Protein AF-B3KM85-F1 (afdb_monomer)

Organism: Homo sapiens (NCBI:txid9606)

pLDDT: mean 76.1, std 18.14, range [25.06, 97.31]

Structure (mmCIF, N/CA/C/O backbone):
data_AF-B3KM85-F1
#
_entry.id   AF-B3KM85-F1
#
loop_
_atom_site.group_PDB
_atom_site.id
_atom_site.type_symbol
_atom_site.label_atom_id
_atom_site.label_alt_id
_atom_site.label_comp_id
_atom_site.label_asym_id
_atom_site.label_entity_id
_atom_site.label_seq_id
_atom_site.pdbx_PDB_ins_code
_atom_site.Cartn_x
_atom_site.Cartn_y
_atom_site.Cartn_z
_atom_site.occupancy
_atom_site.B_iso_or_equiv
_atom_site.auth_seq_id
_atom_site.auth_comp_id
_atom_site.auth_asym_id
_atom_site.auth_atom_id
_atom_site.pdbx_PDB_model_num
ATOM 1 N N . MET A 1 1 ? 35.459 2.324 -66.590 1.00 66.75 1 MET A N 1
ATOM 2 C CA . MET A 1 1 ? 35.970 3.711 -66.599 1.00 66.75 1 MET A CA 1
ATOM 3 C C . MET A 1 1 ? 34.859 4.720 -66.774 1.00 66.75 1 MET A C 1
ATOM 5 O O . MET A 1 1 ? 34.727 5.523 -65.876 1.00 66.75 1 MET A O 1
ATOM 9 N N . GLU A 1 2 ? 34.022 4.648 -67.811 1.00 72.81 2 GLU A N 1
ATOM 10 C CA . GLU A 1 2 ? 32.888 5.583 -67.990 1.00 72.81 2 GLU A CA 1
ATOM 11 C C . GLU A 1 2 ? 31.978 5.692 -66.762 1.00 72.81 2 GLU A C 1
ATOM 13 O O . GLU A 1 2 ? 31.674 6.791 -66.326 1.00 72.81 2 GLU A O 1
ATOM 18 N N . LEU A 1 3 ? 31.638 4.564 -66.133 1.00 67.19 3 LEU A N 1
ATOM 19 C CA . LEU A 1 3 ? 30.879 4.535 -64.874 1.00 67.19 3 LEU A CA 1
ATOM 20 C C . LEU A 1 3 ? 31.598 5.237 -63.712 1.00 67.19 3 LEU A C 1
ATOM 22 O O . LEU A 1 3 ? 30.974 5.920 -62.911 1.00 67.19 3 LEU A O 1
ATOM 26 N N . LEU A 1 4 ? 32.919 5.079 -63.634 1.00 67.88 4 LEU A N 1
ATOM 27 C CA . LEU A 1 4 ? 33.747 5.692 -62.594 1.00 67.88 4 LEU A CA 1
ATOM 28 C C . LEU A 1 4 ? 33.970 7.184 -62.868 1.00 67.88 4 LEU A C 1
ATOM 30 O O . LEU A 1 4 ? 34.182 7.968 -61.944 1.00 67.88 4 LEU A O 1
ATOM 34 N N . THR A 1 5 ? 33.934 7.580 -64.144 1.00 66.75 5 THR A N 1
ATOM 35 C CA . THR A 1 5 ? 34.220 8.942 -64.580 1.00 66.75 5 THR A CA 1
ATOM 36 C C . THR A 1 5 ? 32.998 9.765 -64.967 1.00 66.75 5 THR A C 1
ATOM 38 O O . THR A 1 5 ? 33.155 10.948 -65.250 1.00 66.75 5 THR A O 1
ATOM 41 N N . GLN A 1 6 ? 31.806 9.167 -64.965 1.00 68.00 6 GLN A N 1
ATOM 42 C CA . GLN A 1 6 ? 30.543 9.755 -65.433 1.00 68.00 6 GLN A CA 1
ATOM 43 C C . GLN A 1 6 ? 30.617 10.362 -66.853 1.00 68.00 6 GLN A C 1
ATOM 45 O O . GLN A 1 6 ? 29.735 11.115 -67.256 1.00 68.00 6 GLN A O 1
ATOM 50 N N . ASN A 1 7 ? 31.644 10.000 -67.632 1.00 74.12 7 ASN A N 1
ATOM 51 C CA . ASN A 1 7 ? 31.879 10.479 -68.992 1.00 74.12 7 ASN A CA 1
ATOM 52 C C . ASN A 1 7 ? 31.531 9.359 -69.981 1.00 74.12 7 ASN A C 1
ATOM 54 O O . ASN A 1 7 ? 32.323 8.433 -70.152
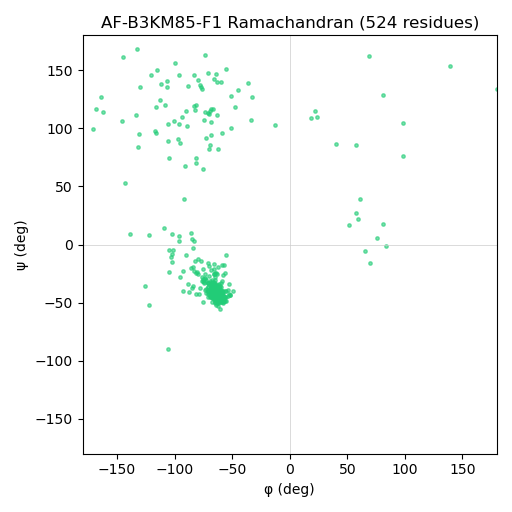 1.00 74.12 7 ASN A O 1
ATOM 58 N N . TRP A 1 8 ? 30.374 9.460 -70.637 1.00 77.19 8 TRP A N 1
ATOM 59 C CA . TRP A 1 8 ? 29.812 8.437 -71.540 1.00 77.19 8 TRP A CA 1
ATOM 60 C C . TRP A 1 8 ? 30.328 8.496 -72.990 1.00 77.19 8 TRP A C 1
ATOM 62 O O . TRP A 1 8 ? 29.855 7.768 -73.859 1.00 77.19 8 TRP A O 1
ATOM 72 N N . ASP A 1 9 ? 31.288 9.377 -73.276 1.00 79.69 9 ASP A N 1
ATOM 73 C CA . ASP A 1 9 ? 31.849 9.567 -74.619 1.00 79.69 9 ASP A CA 1
ATOM 74 C C . ASP A 1 9 ? 33.150 8.781 -74.862 1.00 79.69 9 ASP A C 1
ATOM 76 O O . ASP A 1 9 ? 33.770 8.920 -75.919 1.00 79.69 9 ASP A O 1
ATOM 80 N N . LEU A 1 10 ? 33.609 7.970 -73.901 1.00 77.62 10 LEU A N 1
ATOM 81 C CA . LEU A 1 10 ? 34.867 7.223 -74.035 1.00 77.62 10 LEU A CA 1
ATOM 82 C C . LEU A 1 10 ? 34.699 5.994 -74.928 1.00 77.62 10 LEU A C 1
ATOM 84 O O . LEU A 1 10 ? 35.577 5.693 -75.730 1.00 77.62 10 LEU A O 1
ATOM 88 N N . SER A 1 11 ? 33.556 5.328 -74.831 1.00 79.62 11 SER A N 1
ATOM 89 C CA . SER A 1 11 ? 33.153 4.164 -75.618 1.00 79.62 11 SER A CA 1
ATOM 90 C C . SER A 1 11 ? 33.121 4.472 -77.115 1.00 79.62 11 SER A C 1
ATOM 92 O O . SER A 1 11 ? 33.581 3.656 -77.909 1.00 79.62 11 SER A O 1
ATOM 94 N N . LYS A 1 12 ? 32.710 5.689 -77.498 1.00 80.75 12 LYS A N 1
ATOM 95 C CA . LYS A 1 12 ? 32.738 6.180 -78.890 1.00 80.75 12 LYS A CA 1
ATOM 96 C C . LYS A 1 12 ? 34.152 6.325 -79.466 1.00 80.75 12 LYS A C 1
ATOM 98 O O . LYS A 1 12 ? 34.319 6.303 -80.680 1.00 80.75 12 LYS A O 1
ATOM 103 N N . LYS A 1 13 ? 35.168 6.498 -78.614 1.00 81.25 13 LYS A N 1
ATOM 104 C CA . LYS A 1 13 ? 36.575 6.685 -79.017 1.00 81.25 13 LYS A CA 1
ATOM 105 C C . LYS A 1 13 ? 37.344 5.363 -79.123 1.00 81.25 13 LYS A C 1
ATOM 107 O O . LYS A 1 13 ? 38.477 5.360 -79.596 1.00 81.25 13 LYS A O 1
ATOM 112 N N . LEU A 1 14 ? 36.755 4.248 -78.686 1.00 84.19 14 LEU A N 1
ATOM 113 C CA . LEU A 1 14 ? 37.395 2.935 -78.724 1.00 84.19 14 LEU A CA 1
ATOM 114 C C . LEU A 1 14 ? 37.321 2.317 -80.125 1.00 84.19 14 LEU A C 1
ATOM 116 O O . LEU A 1 14 ? 36.301 2.374 -80.805 1.00 84.19 14 LEU A O 1
ATOM 120 N N . ARG A 1 15 ? 38.398 1.647 -80.538 1.00 85.31 15 ARG A N 1
ATOM 121 C CA . ARG A 1 15 ? 38.455 0.861 -81.777 1.00 85.31 15 ARG A CA 1
ATOM 122 C C . ARG A 1 15 ? 38.030 -0.577 -81.489 1.00 85.31 15 ARG A C 1
ATOM 124 O O . ARG A 1 15 ? 38.725 -1.286 -80.757 1.00 85.31 15 ARG A O 1
ATOM 131 N N . ILE A 1 16 ? 36.907 -1.009 -82.060 1.00 82.00 16 ILE A N 1
ATOM 132 C CA . ILE A 1 16 ? 36.309 -2.340 -81.860 1.00 82.00 16 ILE A CA 1
ATOM
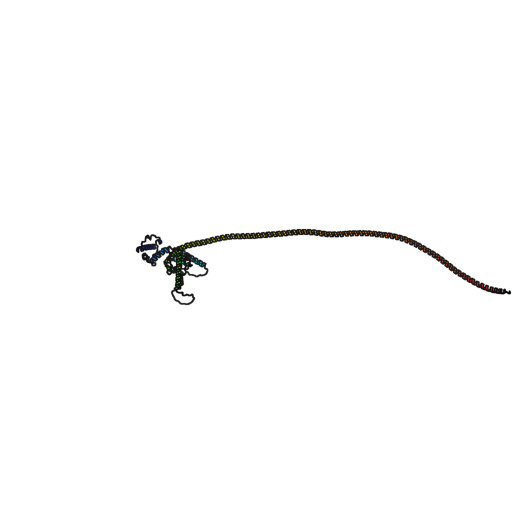 133 C C . ILE A 1 16 ? 35.995 -2.941 -83.247 1.00 82.00 16 ILE A C 1
ATOM 135 O O . ILE A 1 16 ? 35.455 -2.212 -84.077 1.00 82.00 16 ILE A O 1
ATOM 139 N N . PRO A 1 17 ? 36.303 -4.226 -83.530 1.00 77.88 17 PRO A N 1
ATOM 140 C CA . PRO A 1 17 ? 36.972 -5.208 -82.673 1.00 77.88 17 PRO A CA 1
ATOM 141 C C . PRO A 1 17 ? 38.493 -4.985 -82.598 1.00 77.88 17 PRO A C 1
ATOM 143 O O . PRO A 1 17 ? 39.162 -4.767 -83.605 1.00 77.88 17 PRO A O 1
ATOM 146 N N . ALA A 1 18 ? 39.060 -5.056 -81.389 1.00 80.06 18 ALA A N 1
ATOM 147 C CA . ALA A 1 18 ? 40.488 -4.836 -81.144 1.00 80.06 18 ALA A CA 1
ATOM 148 C C . ALA A 1 18 ? 41.319 -6.095 -81.460 1.00 80.06 18 ALA A C 1
ATOM 150 O O . ALA A 1 18 ? 41.824 -6.771 -80.561 1.00 80.06 18 ALA A O 1
ATOM 151 N N . ILE A 1 19 ? 41.433 -6.429 -82.745 1.00 80.69 19 ILE A N 1
ATOM 152 C CA . ILE A 1 19 ? 42.131 -7.631 -83.225 1.00 80.69 19 ILE A CA 1
ATOM 153 C C . ILE A 1 19 ? 43.646 -7.375 -83.269 1.00 80.69 19 ILE A C 1
ATOM 155 O O . ILE A 1 19 ? 44.436 -8.199 -82.807 1.00 80.69 19 ILE A O 1
ATOM 159 N N . SER A 1 20 ? 44.059 -6.195 -83.742 1.00 87.88 20 SER A N 1
ATOM 160 C CA . SER A 1 20 ? 45.471 -5.813 -83.860 1.00 87.88 20 SER A CA 1
ATOM 161 C C . SER A 1 20 ? 46.053 -5.269 -82.549 1.00 87.88 20 SER A C 1
ATOM 163 O O . SER A 1 20 ? 45.388 -4.543 -81.803 1.00 87.88 20 SER A O 1
ATOM 165 N N . ARG A 1 21 ? 47.343 -5.544 -82.294 1.00 87.12 21 ARG A N 1
ATOM 166 C CA . ARG A 1 21 ? 48.103 -4.992 -81.154 1.00 87.12 21 ARG A CA 1
ATOM 167 C C . ARG A 1 21 ? 48.035 -3.459 -81.105 1.00 87.12 21 ARG A C 1
ATOM 169 O O . ARG A 1 21 ? 47.846 -2.901 -80.030 1.00 87.12 21 ARG A O 1
ATOM 176 N N . LEU A 1 22 ? 48.095 -2.784 -82.257 1.00 84.25 22 LEU A N 1
ATOM 177 C CA . LEU A 1 22 ? 48.000 -1.318 -82.344 1.00 84.25 22 LEU A CA 1
ATOM 178 C C . LEU A 1 22 ? 46.627 -0.787 -81.905 1.00 84.25 22 LEU A C 1
ATOM 180 O O . LEU A 1 22 ? 46.545 0.239 -81.233 1.00 84.25 22 LEU A O 1
ATOM 184 N N . GLN A 1 23 ? 45.545 -1.500 -82.234 1.00 86.12 23 GLN A N 1
ATOM 185 C CA . GLN A 1 23 ? 44.191 -1.143 -81.792 1.00 86.12 23 GLN A CA 1
ATOM 186 C C . GLN A 1 23 ? 44.047 -1.311 -80.273 1.00 86.12 23 GLN A C 1
ATOM 188 O O . GLN A 1 23 ? 43.481 -0.443 -79.611 1.00 86.12 23 GLN A O 1
ATOM 193 N N . LYS A 1 24 ? 44.622 -2.383 -79.704 1.00 88.19 24 LYS A N 1
ATOM 194 C CA . LYS A 1 24 ? 44.661 -2.604 -78.248 1.00 88.19 24 LYS A CA 1
ATOM 195 C C . LYS A 1 24 ? 45.450 -1.506 -77.531 1.00 88.19 24 LYS A C 1
ATOM 197 O O . LYS A 1 24 ? 44.965 -0.974 -76.539 1.00 88.19 24 LYS A O 1
ATOM 202 N N . MET A 1 25 ? 46.617 -1.121 -78.057 1.00 86.94 25 MET A N 1
ATOM 203 C CA . MET A 1 25 ? 47.426 -0.037 -77.488 1.00 86.94 25 MET A CA 1
ATOM 204 C C . MET A 1 25 ? 46.686 1.301 -77.499 1.00 86.94 25 MET A C 1
ATOM 206 O O . MET A 1 25 ? 46.695 1.993 -76.488 1.00 86.94 25 MET A O 1
ATOM 210 N N . HIS A 1 26 ? 45.998 1.636 -78.594 1.00 87.25 26 HIS A N 1
ATOM 211 C CA . HIS A 1 26 ? 45.192 2.855 -78.684 1.00 87.25 26 HIS A CA 1
ATOM 212 C C . HIS A 1 26 ? 44.057 2.884 -77.648 1.00 87.25 26 HIS A C 1
ATOM 214 O O . HIS A 1 26 ? 43.885 3.880 -76.950 1.00 87.25 26 HIS A O 1
ATOM 220 N N . ASN A 1 27 ? 43.323 1.778 -77.494 1.00 89.62 27 ASN A N 1
ATOM 221 C CA . ASN A 1 27 ? 42.228 1.687 -76.524 1.00 89.62 27 ASN A CA 1
ATOM 222 C C . ASN A 1 27 ? 42.722 1.823 -75.077 1.00 89.62 27 ASN A C 1
ATOM 224 O O . ASN A 1 27 ? 42.087 2.491 -74.263 1.00 89.62 27 ASN A O 1
ATOM 228 N N . VAL A 1 28 ? 43.862 1.206 -74.757 1.00 87.75 28 VAL A N 1
ATOM 229 C CA . VAL A 1 28 ? 44.491 1.332 -73.437 1.00 87.75 28 VAL A CA 1
ATOM 230 C C . VAL A 1 28 ? 45.004 2.754 -73.211 1.00 87.75 28 VAL A C 1
ATOM 232 O O . VAL A 1 28 ? 44.827 3.291 -72.122 1.00 87.75 28 VAL A O 1
ATOM 235 N N . ASP A 1 29 ? 45.585 3.395 -74.224 1.00 86.38 29 ASP A N 1
ATOM 236 C CA . ASP A 1 29 ? 46.107 4.758 -74.103 1.00 86.38 29 ASP A CA 1
ATOM 237 
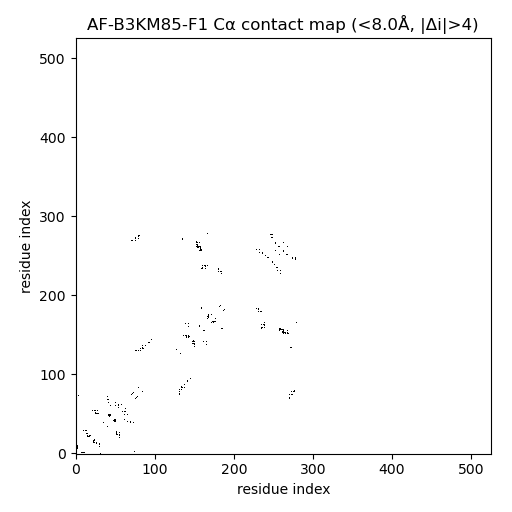C C . ASP A 1 29 ? 45.000 5.782 -73.813 1.00 86.38 29 ASP A C 1
ATOM 239 O O . ASP A 1 29 ? 45.163 6.624 -72.933 1.00 86.38 29 ASP A O 1
ATOM 243 N N . ILE A 1 30 ? 43.823 5.641 -74.437 1.00 86.12 30 ILE A N 1
ATOM 244 C CA . ILE A 1 30 ? 42.634 6.447 -74.104 1.00 86.12 30 ILE A CA 1
ATOM 245 C C . ILE A 1 30 ? 42.292 6.317 -72.614 1.00 86.12 30 ILE A C 1
ATOM 247 O O . ILE A 1 30 ? 42.032 7.315 -71.940 1.00 86.12 30 ILE A O 1
ATOM 251 N N . VAL A 1 31 ? 42.316 5.096 -72.072 1.00 84.94 31 VAL A N 1
ATOM 252 C CA . VAL A 1 31 ? 42.041 4.852 -70.649 1.00 84.94 31 VAL A CA 1
ATOM 253 C C . VAL A 1 31 ? 43.107 5.491 -69.755 1.00 84.94 31 VAL A C 1
ATOM 255 O O . VAL A 1 31 ? 42.758 6.135 -68.764 1.00 84.94 31 VAL A O 1
ATOM 258 N N . LEU A 1 32 ? 44.391 5.370 -70.103 1.00 85.31 32 LEU A N 1
ATOM 259 C CA . LEU A 1 32 ? 45.484 5.974 -69.333 1.00 85.31 32 LEU A CA 1
ATOM 260 C C . LEU A 1 32 ? 45.431 7.510 -69.365 1.00 85.31 32 LEU A C 1
ATOM 262 O O . LEU A 1 32 ? 45.658 8.144 -68.337 1.00 85.31 32 LEU A O 1
ATOM 266 N N . GLN A 1 33 ? 45.078 8.119 -70.500 1.00 83.56 33 GLN A N 1
ATOM 267 C CA . GLN A 1 33 ? 44.889 9.570 -70.616 1.00 83.56 33 GLN A CA 1
ATOM 268 C C . GLN A 1 33 ? 43.750 10.071 -69.720 1.00 83.56 33 GLN A C 1
ATOM 270 O O . GLN A 1 33 ? 43.904 11.075 -69.024 1.00 83.56 33 GLN A O 1
ATOM 275 N N . VAL A 1 34 ? 42.631 9.341 -69.664 1.00 83.19 34 VAL A N 1
ATOM 276 C CA . VAL A 1 34 ? 41.511 9.658 -68.764 1.00 83.19 34 VAL A CA 1
ATOM 277 C C . VAL A 1 34 ? 41.936 9.577 -67.297 1.00 83.19 34 VAL A C 1
ATOM 279 O O . VAL A 1 34 ? 41.577 10.449 -66.507 1.00 83.19 34 VAL A O 1
ATOM 282 N N . LEU A 1 35 ? 42.731 8.572 -66.925 1.00 82.25 35 LEU A N 1
ATOM 283 C CA . LEU A 1 35 ? 43.254 8.443 -65.562 1.00 82.25 35 LEU A CA 1
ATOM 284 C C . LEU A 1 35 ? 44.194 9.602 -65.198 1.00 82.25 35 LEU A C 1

========

How to complete this task: What is needed is an exact copy of the lines above, from the one containing "ATOM 166 C CA" through the one containing "ATOM 204 C C", with nothing added.

Reply to the task:
ATOM 166 C CA . ARG A 1 21 ? 48.103 -4.992 -81.154 1.00 87.12 21 ARG A CA 1
ATOM 167 C C . ARG A 1 21 ? 48.035 -3.459 -81.105 1.00 87.12 21 ARG A C 1
ATOM 169 O O . ARG A 1 21 ? 47.846 -2.901 -80.030 1.00 87.12 21 ARG A O 1
ATOM 176 N N . LEU A 1 22 ? 48.095 -2.784 -82.257 1.00 84.25 22 LEU A N 1
ATOM 177 C CA . LEU A 1 22 ? 48.000 -1.318 -82.344 1.00 84.25 22 LEU A CA 1
ATOM 178 C C . LEU A 1 22 ? 46.627 -0.787 -81.905 1.00 84.25 22 LEU A C 1
ATOM 180 O O . LEU A 1 22 ? 46.545 0.239 -81.233 1.00 84.25 22 LEU A O 1
ATOM 184 N N . GLN A 1 23 ? 45.545 -1.500 -82.234 1.00 86.12 23 GLN A N 1
ATOM 185 C CA . GLN A 1 23 ? 44.191 -1.143 -81.792 1.00 86.12 23 GLN A CA 1
ATOM 186 C C . GLN A 1 23 ? 44.047 -1.311 -80.273 1.00 86.12 23 GLN A C 1
ATOM 188 O O . GLN A 1 23 ? 43.481 -0.443 -79.611 1.00 86.12 23 GLN A O 1
ATOM 193 N N . LYS A 1 24 ? 44.622 -2.383 -79.704 1.00 88.19 24 LYS A N 1
ATOM 194 C CA . LYS A 1 24 ? 44.661 -2.604 -78.248 1.00 88.19 24 LYS A CA 1
ATOM 195 C C . LYS A 1 24 ? 45.450 -1.506 -77.531 1.00 88.19 24 LYS A C 1
ATOM 197 O O . LYS A 1 24 ? 44.965 -0.974 -76.539 1.00 88.19 24 LYS A O 1
ATOM 202 N N . MET A 1 25 ? 46.617 -1.121 -78.057 1.00 86.94 25 MET A N 1
ATOM 203 C CA . MET A 1 25 ? 47.426 -0.037 -77.488 1.00 86.94 25 MET A CA 1
ATOM 204 C C . MET A 1 25 ? 46.686 1.301 -77.499 1.00 86.94 25 MET A C 1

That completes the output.